▶ [INSTRUCTIONS FOR THE TASK]
The line that contains "ATOM 25 N N" marks the end: retype the data below exactly from its first line through that line.

▶ [SUPPLIED RECORDS]
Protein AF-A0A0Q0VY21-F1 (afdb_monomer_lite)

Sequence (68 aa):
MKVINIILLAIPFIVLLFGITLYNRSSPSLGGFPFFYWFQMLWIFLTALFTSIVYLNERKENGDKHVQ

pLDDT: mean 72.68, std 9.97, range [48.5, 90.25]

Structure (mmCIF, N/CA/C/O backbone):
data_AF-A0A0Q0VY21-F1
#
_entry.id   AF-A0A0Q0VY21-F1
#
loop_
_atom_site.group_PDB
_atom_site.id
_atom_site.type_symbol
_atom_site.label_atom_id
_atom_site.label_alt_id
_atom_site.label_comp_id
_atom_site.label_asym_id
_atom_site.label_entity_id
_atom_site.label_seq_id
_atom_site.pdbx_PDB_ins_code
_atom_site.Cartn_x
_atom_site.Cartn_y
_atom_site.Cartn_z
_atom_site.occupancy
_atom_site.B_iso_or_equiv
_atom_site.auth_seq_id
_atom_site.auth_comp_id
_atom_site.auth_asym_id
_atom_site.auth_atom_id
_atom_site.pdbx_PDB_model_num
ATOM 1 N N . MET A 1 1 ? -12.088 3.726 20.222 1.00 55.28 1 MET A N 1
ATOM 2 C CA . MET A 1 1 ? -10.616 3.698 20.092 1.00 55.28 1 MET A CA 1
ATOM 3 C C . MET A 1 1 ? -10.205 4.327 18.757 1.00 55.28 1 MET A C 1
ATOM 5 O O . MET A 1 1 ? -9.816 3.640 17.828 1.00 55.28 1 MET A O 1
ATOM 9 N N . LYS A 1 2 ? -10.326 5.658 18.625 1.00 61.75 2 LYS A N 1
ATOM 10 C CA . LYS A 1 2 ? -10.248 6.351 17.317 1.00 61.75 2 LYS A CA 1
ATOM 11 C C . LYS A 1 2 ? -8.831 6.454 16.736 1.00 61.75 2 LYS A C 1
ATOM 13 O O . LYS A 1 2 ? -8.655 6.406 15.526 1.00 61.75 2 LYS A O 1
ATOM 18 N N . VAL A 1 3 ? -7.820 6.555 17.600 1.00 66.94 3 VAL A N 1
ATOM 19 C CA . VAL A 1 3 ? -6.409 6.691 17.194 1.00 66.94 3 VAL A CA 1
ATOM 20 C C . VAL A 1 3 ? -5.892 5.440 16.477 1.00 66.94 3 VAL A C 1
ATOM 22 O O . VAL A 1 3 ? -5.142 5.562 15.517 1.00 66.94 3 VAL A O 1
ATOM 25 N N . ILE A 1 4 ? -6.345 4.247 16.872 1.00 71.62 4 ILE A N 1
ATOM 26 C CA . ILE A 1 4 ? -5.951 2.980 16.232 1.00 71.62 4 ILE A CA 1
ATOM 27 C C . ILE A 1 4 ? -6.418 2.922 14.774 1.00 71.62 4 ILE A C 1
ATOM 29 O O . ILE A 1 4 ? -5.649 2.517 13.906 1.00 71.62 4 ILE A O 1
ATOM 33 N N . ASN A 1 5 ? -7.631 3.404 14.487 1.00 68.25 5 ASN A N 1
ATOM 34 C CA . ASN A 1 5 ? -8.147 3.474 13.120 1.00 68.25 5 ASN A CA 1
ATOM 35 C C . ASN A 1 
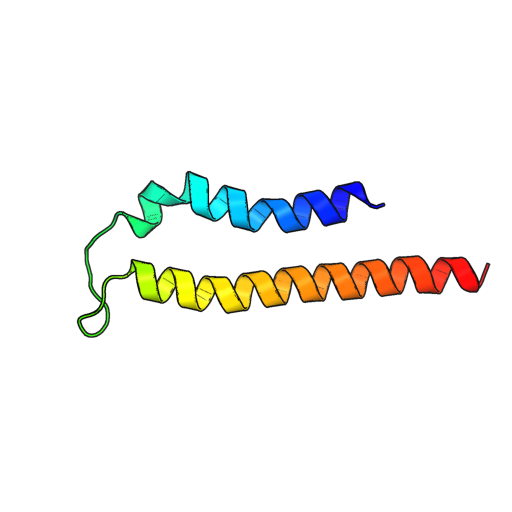5 ? -7.305 4.434 12.264 1.00 68.25 5 ASN A C 1
ATOM 37 O O . ASN A 1 5 ? -6.903 4.077 11.161 1.00 68.25 5 ASN A O 1
ATOM 41 N N . ILE A 1 6 ? -6.959 5.611 12.799 1.00 72.75 6 ILE A N 1
ATOM 42 C CA . ILE A 1 6 ? -6.115 6.603 12.109 1.00 72.75 6 ILE A CA 1
ATOM 43 C C . ILE A 1 6 ? -4.716 6.039 11.821 1.00 72.75 6 ILE A C 1
ATOM 45 O O . ILE A 1 6 ? -4.197 6.223 10.721 1.00 72.75 6 ILE A O 1
ATOM 49 N N . ILE A 1 7 ? -4.124 5.304 12.767 1.00 73.50 7 ILE A N 1
ATOM 50 C CA . ILE A 1 7 ? -2.829 4.639 12.563 1.00 73.50 7 ILE A CA 1
ATOM 51 C C . ILE A 1 7 ? -2.934 3.587 11.450 1.00 73.50 7 ILE A C 1
ATOM 53 O O . ILE A 1 7 ? -2.051 3.528 10.598 1.00 73.50 7 ILE A O 1
ATOM 57 N N . LEU A 1 8 ? -4.027 2.816 11.390 1.00 71.88 8 LEU A N 1
ATOM 58 C CA . LEU A 1 8 ? -4.247 1.819 10.335 1.00 71.88 8 LEU A CA 1
ATOM 59 C C . LEU A 1 8 ? -4.327 2.446 8.933 1.00 71.88 8 LEU A C 1
ATOM 61 O O . LEU A 1 8 ? -3.826 1.874 7.968 1.00 71.88 8 LEU A O 1
ATOM 65 N N . LEU A 1 9 ? -4.906 3.645 8.832 1.00 74.62 9 LEU A N 1
ATOM 66 C CA . LEU A 1 9 ? -4.961 4.434 7.598 1.00 74.62 9 LEU A CA 1
ATOM 67 C C . LEU A 1 9 ? -3.615 5.084 7.230 1.00 74.62 9 LEU A C 1
ATOM 69 O O . LEU A 1 9 ? -3.376 5.360 6.056 1.00 74.62 9 LEU A O 1
ATOM 73 N N . ALA A 1 10 ? -2.720 5.302 8.196 1.00 78.12 10 ALA A N 1
ATOM 74 C CA . ALA A 1 10 ? -1.386 5.850 7.946 1.00 78.12 10 ALA A CA 1
ATOM 75 C C . ALA A 1 10 ? -0.396 4.801 7.408 1.00 78.12 10 ALA A C 1
ATOM 77 O O . ALA A 1 10 ? 0.531 5.152 6.676 1.00 78.12 10 ALA A O 1
ATOM 78 N N . ILE A 1 11 ? -0.606 3.515 7.715 1.00 80.81 11 ILE A N 1
ATOM 79 C CA . ILE A 1 11 ? 0.223 2.399 7.227 1.00 80.81 11 ILE A CA 1
ATOM 80 C C . ILE A 1 11 ? 0.427 2.450 5.705 1.00 80.81 11 ILE A C 1
ATOM 82 O O . ILE A 1 11 ? 1.582 2.405 5.276 1.00 80.81 11 ILE A O 1
ATOM 86 N N . PRO A 1 12 ? -0.618 2.593 4.865 1.00 75.00 12 PRO A N 1
ATOM 87 C CA . PRO A 1 12 ? -0.409 2.603 3.427 1.00 75.00 12 PRO A CA 1
ATOM 88 C C . PRO A 1 12 ? 0.430 3.795 2.928 1.00 75.00 12 PRO A C 1
ATOM 90 O O . PRO A 1 12 ? 1.172 3.673 1.956 1.00 75.00 12 PRO A O 1
ATOM 93 N N . PHE A 1 13 ? 0.383 4.943 3.603 1.00 77.31 13 PHE A N 1
ATOM 94 C CA . PHE A 1 13 ? 1.250 6.074 3.259 1.00 77.31 13 PHE A CA 1
ATOM 95 C C . PHE A 1 13 ? 2.709 5.808 3.632 1.00 77.31 13 PHE A C 1
ATOM 97 O O . PHE A 1 13 ? 3.608 6.091 2.842 1.00 77.31 13 PHE A O 1
ATOM 104 N N . ILE A 1 14 ? 2.947 5.216 4.805 1.00 81.50 14 ILE A N 1
ATOM 105 C CA . ILE A 1 14 ? 4.298 4.873 5.262 1.00 81.50 14 ILE A CA 1
ATOM 106 C C . ILE A 1 14 ? 4.918 3.821 4.344 1.00 81.50 14 ILE A C 1
ATOM 108 O O . ILE A 1 14 ? 6.066 3.976 3.940 1.00 81.50 14 ILE A O 1
ATOM 112 N N . VAL A 1 15 ? 4.164 2.792 3.951 1.00 77.06 15 VAL A N 1
ATOM 113 C CA . VAL A 1 15 ? 4.675 1.757 3.043 1.00 77.06 15 VAL A CA 1
ATOM 114 C C . VAL A 1 15 ? 4.967 2.323 1.649 1.00 77.06 15 VAL A C 1
ATOM 116 O O . VAL A 1 15 ? 5.965 1.923 1.063 1.00 77.06 15 VAL A O 1
ATOM 119 N N . LEU A 1 16 ? 4.186 3.291 1.149 1.00 72.12 16 LEU A N 1
ATOM 120 C CA . LEU A 1 16 ? 4.470 4.004 -0.109 1.00 72.12 16 LEU A CA 1
ATOM 121 C C . LEU A 1 16 ? 5.669 4.966 -0.032 1.00 72.12 16 LEU A C 1
ATOM 123 O O . LEU A 1 16 ? 6.341 5.195 -1.041 1.00 72.12 16 LEU A O 1
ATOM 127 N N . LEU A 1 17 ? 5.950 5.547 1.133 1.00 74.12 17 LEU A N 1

▶ [RESPONSE FOR THIS EXERCISE]
Protein AF-A0A0Q0VY21-F1 (afdb_monomer_lite)

Sequence (68 aa):
MKVINIILLAIPFIVLLFGITLYNRSSPSLGGFPFFYWFQMLWIFLTALFTSIVYLNERKENGDKHVQ

pLDDT: mean 72.68, std 9.97, range [48.5, 90.25]

Structure (mmCIF, N/CA/C/O backbone):
data_AF-A0A0Q0VY21-F1
#
_entry.id   AF-A0A0Q0VY21-F1
#
loop_
_atom_site.group_PDB
_atom_site.id
_atom_site.type_symbol
_atom_site.label_atom_id
_atom_site.label_alt_id
_atom_site.label_comp_id
_atom_site.label_asym_id
_atom_site.label_entity_id
_atom_site.label_seq_id
_atom_site.pdbx_PDB_ins_code
_atom_site.Cartn_x
_atom_site.Cartn_y
_atom_site.Cartn_z
_atom_site.occupancy
_atom_site.B_iso_or_equiv
_atom_site.auth_seq_id
_atom_site.auth_comp_id
_atom_site.auth_asym_id
_atom_site.auth_atom_id
_atom_site.pdbx_PDB_model_num
ATOM 1 N N . MET A 1 1 ? -12.088 3.726 20.222 1.00 55.28 1 MET A N 1
ATOM 2 C CA . MET A 1 1 ? -10.616 3.698 20.092 1.00 55.28 1 MET A CA 1
ATOM 3 C C . MET A 1 1 ? -10.205 4.327 18.757 1.00 55.28 1 MET A C 1
ATOM 5 O O . MET A 1 1 ? -9.816 3.640 17.828 1.00 55.28 1 MET A O 1
ATOM 9 N N . LYS A 1 2 ? -10.326 5.658 18.625 1.00 61.75 2 LYS A N 1
ATOM 10 C CA . LYS A 1 2 ? -10.248 6.351 17.317 1.00 61.75 2 LYS A CA 1
ATOM 11 C C . LYS A 1 2 ? -8.831 6.454 16.736 1.00 61.75 2 LYS A C 1
ATOM 13 O O . LYS A 1 2 ? -8.655 6.406 15.526 1.00 61.75 2 LYS A O 1
ATOM 18 N N . VAL A 1 3 ? -7.820 6.555 17.600 1.00 66.94 3 VAL A N 1
ATOM 19 C CA . VAL A 1 3 ? -6.409 6.691 17.194 1.00 66.94 3 VAL A CA 1
ATOM 20 C C . VAL A 1 3 ? -5.892 5.440 16.477 1.00 66.94 3 VAL A C 1
ATOM 22 O O . VAL A 1 3 ? -5.142 5.562 15.517 1.00 66.94 3 VAL A O 1
ATOM 25 N N . ILE A 1 4 ? -6.345 4.247 16.872 1.00 71.62 4 ILE A N 1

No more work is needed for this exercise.